** Opening Extracted records block **

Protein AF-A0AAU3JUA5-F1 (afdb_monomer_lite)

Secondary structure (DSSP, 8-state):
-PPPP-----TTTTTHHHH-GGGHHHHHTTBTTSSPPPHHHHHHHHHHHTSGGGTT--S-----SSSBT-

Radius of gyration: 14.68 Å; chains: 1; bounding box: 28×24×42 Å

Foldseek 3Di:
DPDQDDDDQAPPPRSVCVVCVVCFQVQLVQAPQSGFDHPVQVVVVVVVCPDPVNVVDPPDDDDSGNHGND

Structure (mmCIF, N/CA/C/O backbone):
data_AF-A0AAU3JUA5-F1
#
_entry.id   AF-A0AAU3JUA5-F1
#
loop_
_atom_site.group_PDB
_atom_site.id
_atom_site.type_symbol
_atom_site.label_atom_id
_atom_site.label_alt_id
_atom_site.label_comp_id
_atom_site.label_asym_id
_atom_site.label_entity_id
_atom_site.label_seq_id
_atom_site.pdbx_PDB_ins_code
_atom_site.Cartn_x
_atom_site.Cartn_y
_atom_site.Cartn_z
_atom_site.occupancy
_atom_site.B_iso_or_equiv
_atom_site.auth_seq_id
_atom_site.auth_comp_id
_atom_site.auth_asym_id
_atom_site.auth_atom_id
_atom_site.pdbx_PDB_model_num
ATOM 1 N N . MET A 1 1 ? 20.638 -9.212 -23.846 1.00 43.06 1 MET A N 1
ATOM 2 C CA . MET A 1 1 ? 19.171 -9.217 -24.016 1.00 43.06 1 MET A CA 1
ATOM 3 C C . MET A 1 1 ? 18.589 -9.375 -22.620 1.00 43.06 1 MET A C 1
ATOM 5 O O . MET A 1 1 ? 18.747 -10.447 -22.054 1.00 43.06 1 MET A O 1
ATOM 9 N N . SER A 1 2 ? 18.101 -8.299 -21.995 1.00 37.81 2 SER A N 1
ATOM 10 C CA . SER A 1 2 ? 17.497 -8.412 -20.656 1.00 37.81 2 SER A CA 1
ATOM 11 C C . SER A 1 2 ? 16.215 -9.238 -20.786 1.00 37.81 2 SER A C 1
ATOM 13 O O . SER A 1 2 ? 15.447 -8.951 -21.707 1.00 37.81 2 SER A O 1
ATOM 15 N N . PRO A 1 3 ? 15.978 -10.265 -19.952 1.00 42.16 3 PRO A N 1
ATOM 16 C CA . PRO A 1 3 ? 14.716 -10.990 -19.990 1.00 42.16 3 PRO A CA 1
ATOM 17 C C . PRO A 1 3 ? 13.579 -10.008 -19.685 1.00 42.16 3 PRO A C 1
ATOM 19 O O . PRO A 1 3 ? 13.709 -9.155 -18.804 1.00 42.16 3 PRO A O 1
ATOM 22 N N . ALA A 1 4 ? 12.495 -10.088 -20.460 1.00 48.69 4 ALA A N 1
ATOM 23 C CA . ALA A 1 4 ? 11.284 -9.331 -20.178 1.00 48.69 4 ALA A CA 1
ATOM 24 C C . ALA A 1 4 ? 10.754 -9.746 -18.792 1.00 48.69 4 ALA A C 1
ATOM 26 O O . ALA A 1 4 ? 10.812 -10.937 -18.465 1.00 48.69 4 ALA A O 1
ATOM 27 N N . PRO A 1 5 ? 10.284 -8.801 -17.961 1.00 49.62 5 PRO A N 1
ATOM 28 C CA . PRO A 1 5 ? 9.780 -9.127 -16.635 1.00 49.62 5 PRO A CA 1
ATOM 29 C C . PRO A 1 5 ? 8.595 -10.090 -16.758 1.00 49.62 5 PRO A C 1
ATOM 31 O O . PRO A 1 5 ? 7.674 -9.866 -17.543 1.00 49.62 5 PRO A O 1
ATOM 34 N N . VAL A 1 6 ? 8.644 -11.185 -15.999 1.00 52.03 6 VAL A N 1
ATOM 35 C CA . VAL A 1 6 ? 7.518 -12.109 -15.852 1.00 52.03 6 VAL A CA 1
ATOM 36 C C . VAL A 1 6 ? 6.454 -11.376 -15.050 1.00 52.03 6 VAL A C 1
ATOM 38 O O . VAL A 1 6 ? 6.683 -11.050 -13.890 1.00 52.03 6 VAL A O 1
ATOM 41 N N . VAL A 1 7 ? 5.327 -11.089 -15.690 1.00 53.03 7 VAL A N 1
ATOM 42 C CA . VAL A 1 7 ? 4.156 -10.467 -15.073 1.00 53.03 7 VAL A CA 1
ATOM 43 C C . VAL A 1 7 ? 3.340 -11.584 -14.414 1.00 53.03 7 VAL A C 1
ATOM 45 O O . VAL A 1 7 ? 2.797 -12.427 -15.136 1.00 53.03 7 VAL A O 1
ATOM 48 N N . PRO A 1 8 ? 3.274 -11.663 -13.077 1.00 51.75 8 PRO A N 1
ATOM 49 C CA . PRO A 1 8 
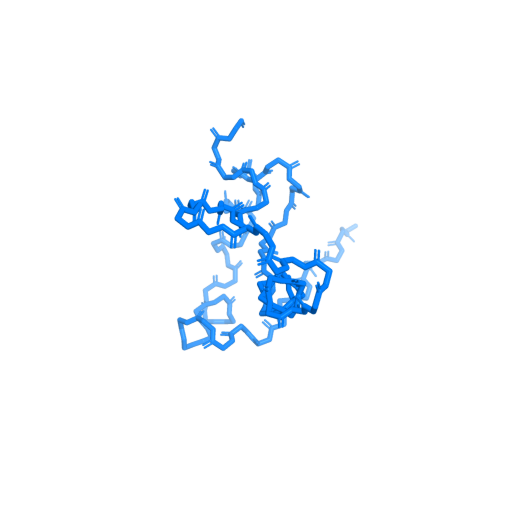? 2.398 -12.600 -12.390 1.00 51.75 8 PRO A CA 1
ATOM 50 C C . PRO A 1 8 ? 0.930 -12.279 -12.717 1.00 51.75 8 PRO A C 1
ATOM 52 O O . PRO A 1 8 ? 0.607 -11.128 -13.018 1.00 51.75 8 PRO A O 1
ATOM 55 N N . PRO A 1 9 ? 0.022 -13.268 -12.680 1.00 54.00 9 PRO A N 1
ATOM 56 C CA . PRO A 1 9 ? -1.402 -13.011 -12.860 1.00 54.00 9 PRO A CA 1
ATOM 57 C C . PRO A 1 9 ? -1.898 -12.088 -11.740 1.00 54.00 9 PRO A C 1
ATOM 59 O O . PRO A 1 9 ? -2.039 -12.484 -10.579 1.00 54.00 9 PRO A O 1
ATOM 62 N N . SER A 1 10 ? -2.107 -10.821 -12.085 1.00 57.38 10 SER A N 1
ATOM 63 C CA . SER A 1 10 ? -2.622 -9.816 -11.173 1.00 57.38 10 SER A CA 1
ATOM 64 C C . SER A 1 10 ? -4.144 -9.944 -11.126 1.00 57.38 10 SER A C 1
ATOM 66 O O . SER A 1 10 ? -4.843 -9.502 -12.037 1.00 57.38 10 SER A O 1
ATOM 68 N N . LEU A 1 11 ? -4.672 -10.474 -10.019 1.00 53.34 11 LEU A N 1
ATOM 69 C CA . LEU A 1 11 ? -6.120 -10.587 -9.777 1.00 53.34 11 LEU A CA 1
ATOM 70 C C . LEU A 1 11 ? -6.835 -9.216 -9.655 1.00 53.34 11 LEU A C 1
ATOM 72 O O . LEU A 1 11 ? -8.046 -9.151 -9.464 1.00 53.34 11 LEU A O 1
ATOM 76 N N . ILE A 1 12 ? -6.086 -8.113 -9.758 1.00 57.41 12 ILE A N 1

** Closing Extracted records block **

### Required action
Output the entries verbatim but drop the images.

### Output of the task
Protein AF-A0AAU3JUA5-F1 (afdb_monomer_lite)

Secondary structure (DSSP, 8-state):
-PPPP-----TTTTTHHHH-GGGHHHHHTTBTTSSPPPHHHHHHHHHHHTSGGGTT--S-----SSSBT-

Radius of gyration: 14.68 Å; chains: 1; bounding box: 28×24×42 Å

Foldseek 3Di:
DPDQDDDDQAPPPRSVCVVCVVCFQVQLVQAPQSGFDHPVQVVVVVVVCPDPVNVVDPPDDDDSGNHGND

Structure (mmCIF, N/CA/C/O backbone):
data_AF-A0AAU3JUA5-F1
#
_entry.id   AF-A0AAU3JUA5-F1
#
loop_
_atom_site.group_PDB
_atom_site.id
_atom_site.type_symbol
_atom_site.label_atom_id
_atom_site.label_alt_id
_atom_site.label_comp_id
_atom_site.label_asym_id
_atom_site.label_entity_id
_atom_site.label_seq_id
_atom_site.pdbx_PDB_ins_code
_atom_site.Cartn_x
_atom_site.Cartn_y
_atom_site.Cartn_z
_atom_site.occupancy
_atom_site.B_iso_or_equiv
_atom_site.auth_seq_id
_atom_site.auth_comp_id
_atom_site.auth_asym_id
_atom_site.auth_atom_id
_atom_site.pdbx_PDB_model_num
ATOM 1 N N . MET A 1 1 ? 20.638 -9.212 -23.846 1.00 43.06 1 MET A N 1
ATOM 2 C CA . MET A 1 1 ? 19.171 -9.217 -24.016 1.00 43.06 1 MET A CA 1
ATOM 3 C C . MET A 1 1 ? 18.589 -9.375 -22.620 1.00 43.06 1 MET A C 1
ATOM 5 O O . MET A 1 1 ? 18.747 -10.447 -22.054 1.00 43.06 1 MET A O 1
ATOM 9 N N . SER A 1 2 ? 18.101 -8.299 -21.995 1.00 37.81 2 SER A N 1
ATOM 10 C CA . SER A 1 2 ? 17.497 -8.412 -20.656 1.00 37.81 2 SER A CA 1
ATOM 11 C C . SER A 1 2 ? 16.215 -9.238 -20.786 1.00 37.81 2 SER A C 1
ATOM 13 O O . SER A 1 2 ? 15.447 -8.951 -21.707 1.00 37.81 2 SER A O 1
ATOM 15 N N . PRO A 1 3 ? 15.978 -10.265 -19.952 1.00 42.16 3 PRO A N 1
ATOM 16 C CA . PRO A 1 3 ? 14.716 -10.990 -19.990 1.00 42.16 3 PRO A CA 1
ATOM 17 C C . PRO A 1 3 ? 13.579 -10.008 -19.685 1.00 42.16 3 PRO A C 1
ATOM 19 O O . PRO A 1 3 ? 13.709 -9.155 -18.804 1.00 42.16 3 PRO A O 1
ATOM 22 N N . ALA A 1 4 ? 12.495 -10.088 -20.460 1.00 48.69 4 ALA A N 1
ATOM 23 C CA . ALA A 1 4 ? 11.284 -9.331 -20.178 1.00 48.69 4 ALA A CA 1
ATOM 24 C C . ALA A 1 4 ? 10.754 -9.746 -18.792 1.00 48.69 4 ALA A C 1
ATOM 26 O O . ALA A 1 4 ? 10.812 -10.937 -18.465 1.00 48.69 4 ALA A O 1
ATOM 27 N N . PRO A 1 5 ? 10.284 -8.801 -17.961 1.00 49.62 5 PRO A N 1
ATOM 28 C CA . PRO A 1 5 ? 9.780 -9.127 -16.635 1.00 49.62 5 PRO A CA 1
ATOM 29 C C . PRO A 1 5 ? 8.595 -10.090 -16.758 1.00 49.62 5 PRO A C 1
ATOM 31 O O . PRO A 1 5 ? 7.674 -9.866 -17.543 1.00 49.62 5 PRO A O 1
ATOM 34 N N . VAL A 1 6 ? 8.644 -11.185 -15.999 1.00 52.03 6 VAL A N 1
ATOM 35 C CA . VAL A 1 6 ? 7.518 -12.109 -15.852 1.00 52.03 6 VAL A CA 1
ATOM 36 C C . VAL A 1 6 ? 6.454 -11.376 -15.050 1.00 52.03 6 VAL A C 1
ATOM 38 O O . VAL A 1 6 ? 6.683 -11.050 -13.890 1.00 52.03 6 VAL A O 1
ATOM 41 N N . VAL A 1 7 ? 5.327 -11.089 -15.690 1.00 53.03 7 VAL A N 1
ATOM 42 C CA . VAL A 1 7 ? 4.156 -10.467 -15.073 1.00 53.03 7 VAL A CA 1
ATOM 43 C C . VAL A 1 7 ? 3.340 -11.584 -14.414 1.00 53.03 7 VAL A C 1
ATOM 45 O O . VAL A 1 7 ? 2.797 -12.427 -15.136 1.00 53.03 7 VAL A O 1
ATOM 48 N N . PRO A 1 8 ? 3.274 -11.663 -13.077 1.00 51.75 8 PRO A N 1
ATOM 49 C CA . PRO A 1 8 
? 2.398 -12.600 -12.390 1.00 51.75 8 PRO A CA 1
ATOM 50 C C . PRO A 1 8 ? 0.930 -12.279 -12.717 1.00 51.75 8 PRO A C 1
ATOM 52 O O . PRO A 1 8 ? 0.607 -11.128 -13.018 1.00 51.75 8 PRO A O 1
ATOM 55 N N . PRO A 1 9 ? 0.022 -13.268 -12.680 1.00 54.00 9 PRO A N 1
ATOM 56 C CA . PRO A 1 9 ? -1.402 -13.011 -12.860 1.00 54.00 9 PRO A CA 1
ATOM 57 C C . PRO A 1 9 ? -1.898 -12.088 -11.740 1.00 54.00 9 PRO A C 1
ATOM 59 O O . PRO A 1 9 ? -2.039 -12.484 -10.579 1.00 54.00 9 PRO A O 1
ATOM 62 N N . SER A 1 10 ? -2.107 -10.821 -12.085 1.00 57.38 10 SER A N 1
ATOM 63 C CA . SER A 1 10 ? -2.622 -9.816 -11.173 1.00 57.38 10 SER A CA 1
ATOM 64 C C . SER A 1 10 ? -4.144 -9.944 -11.126 1.00 57.38 10 SER A C 1
ATOM 66 O O . SER A 1 10 ? -4.843 -9.502 -12.037 1.00 57.38 10 SER A O 1
ATOM 68 N N . LEU A 1 11 ? -4.672 -10.474 -10.019 1.00 53.34 11 LEU A N 1
ATOM 69 C CA . LEU A 1 11 ? -6.120 -10.587 -9.777 1.00 53.34 11 LEU A CA 1
ATOM 70 C C . LEU A 1 11 ? -6.835 -9.216 -9.655 1.00 53.34 11 LEU A C 1
ATOM 72 O O . LEU A 1 11 ? -8.046 -9.151 -9.464 1.00 53.34 11 LEU A O 1
ATOM 76 N N . ILE A 1 12 ? -6.086 -8.113 -9.758 1.00 57.41 12 ILE A N 1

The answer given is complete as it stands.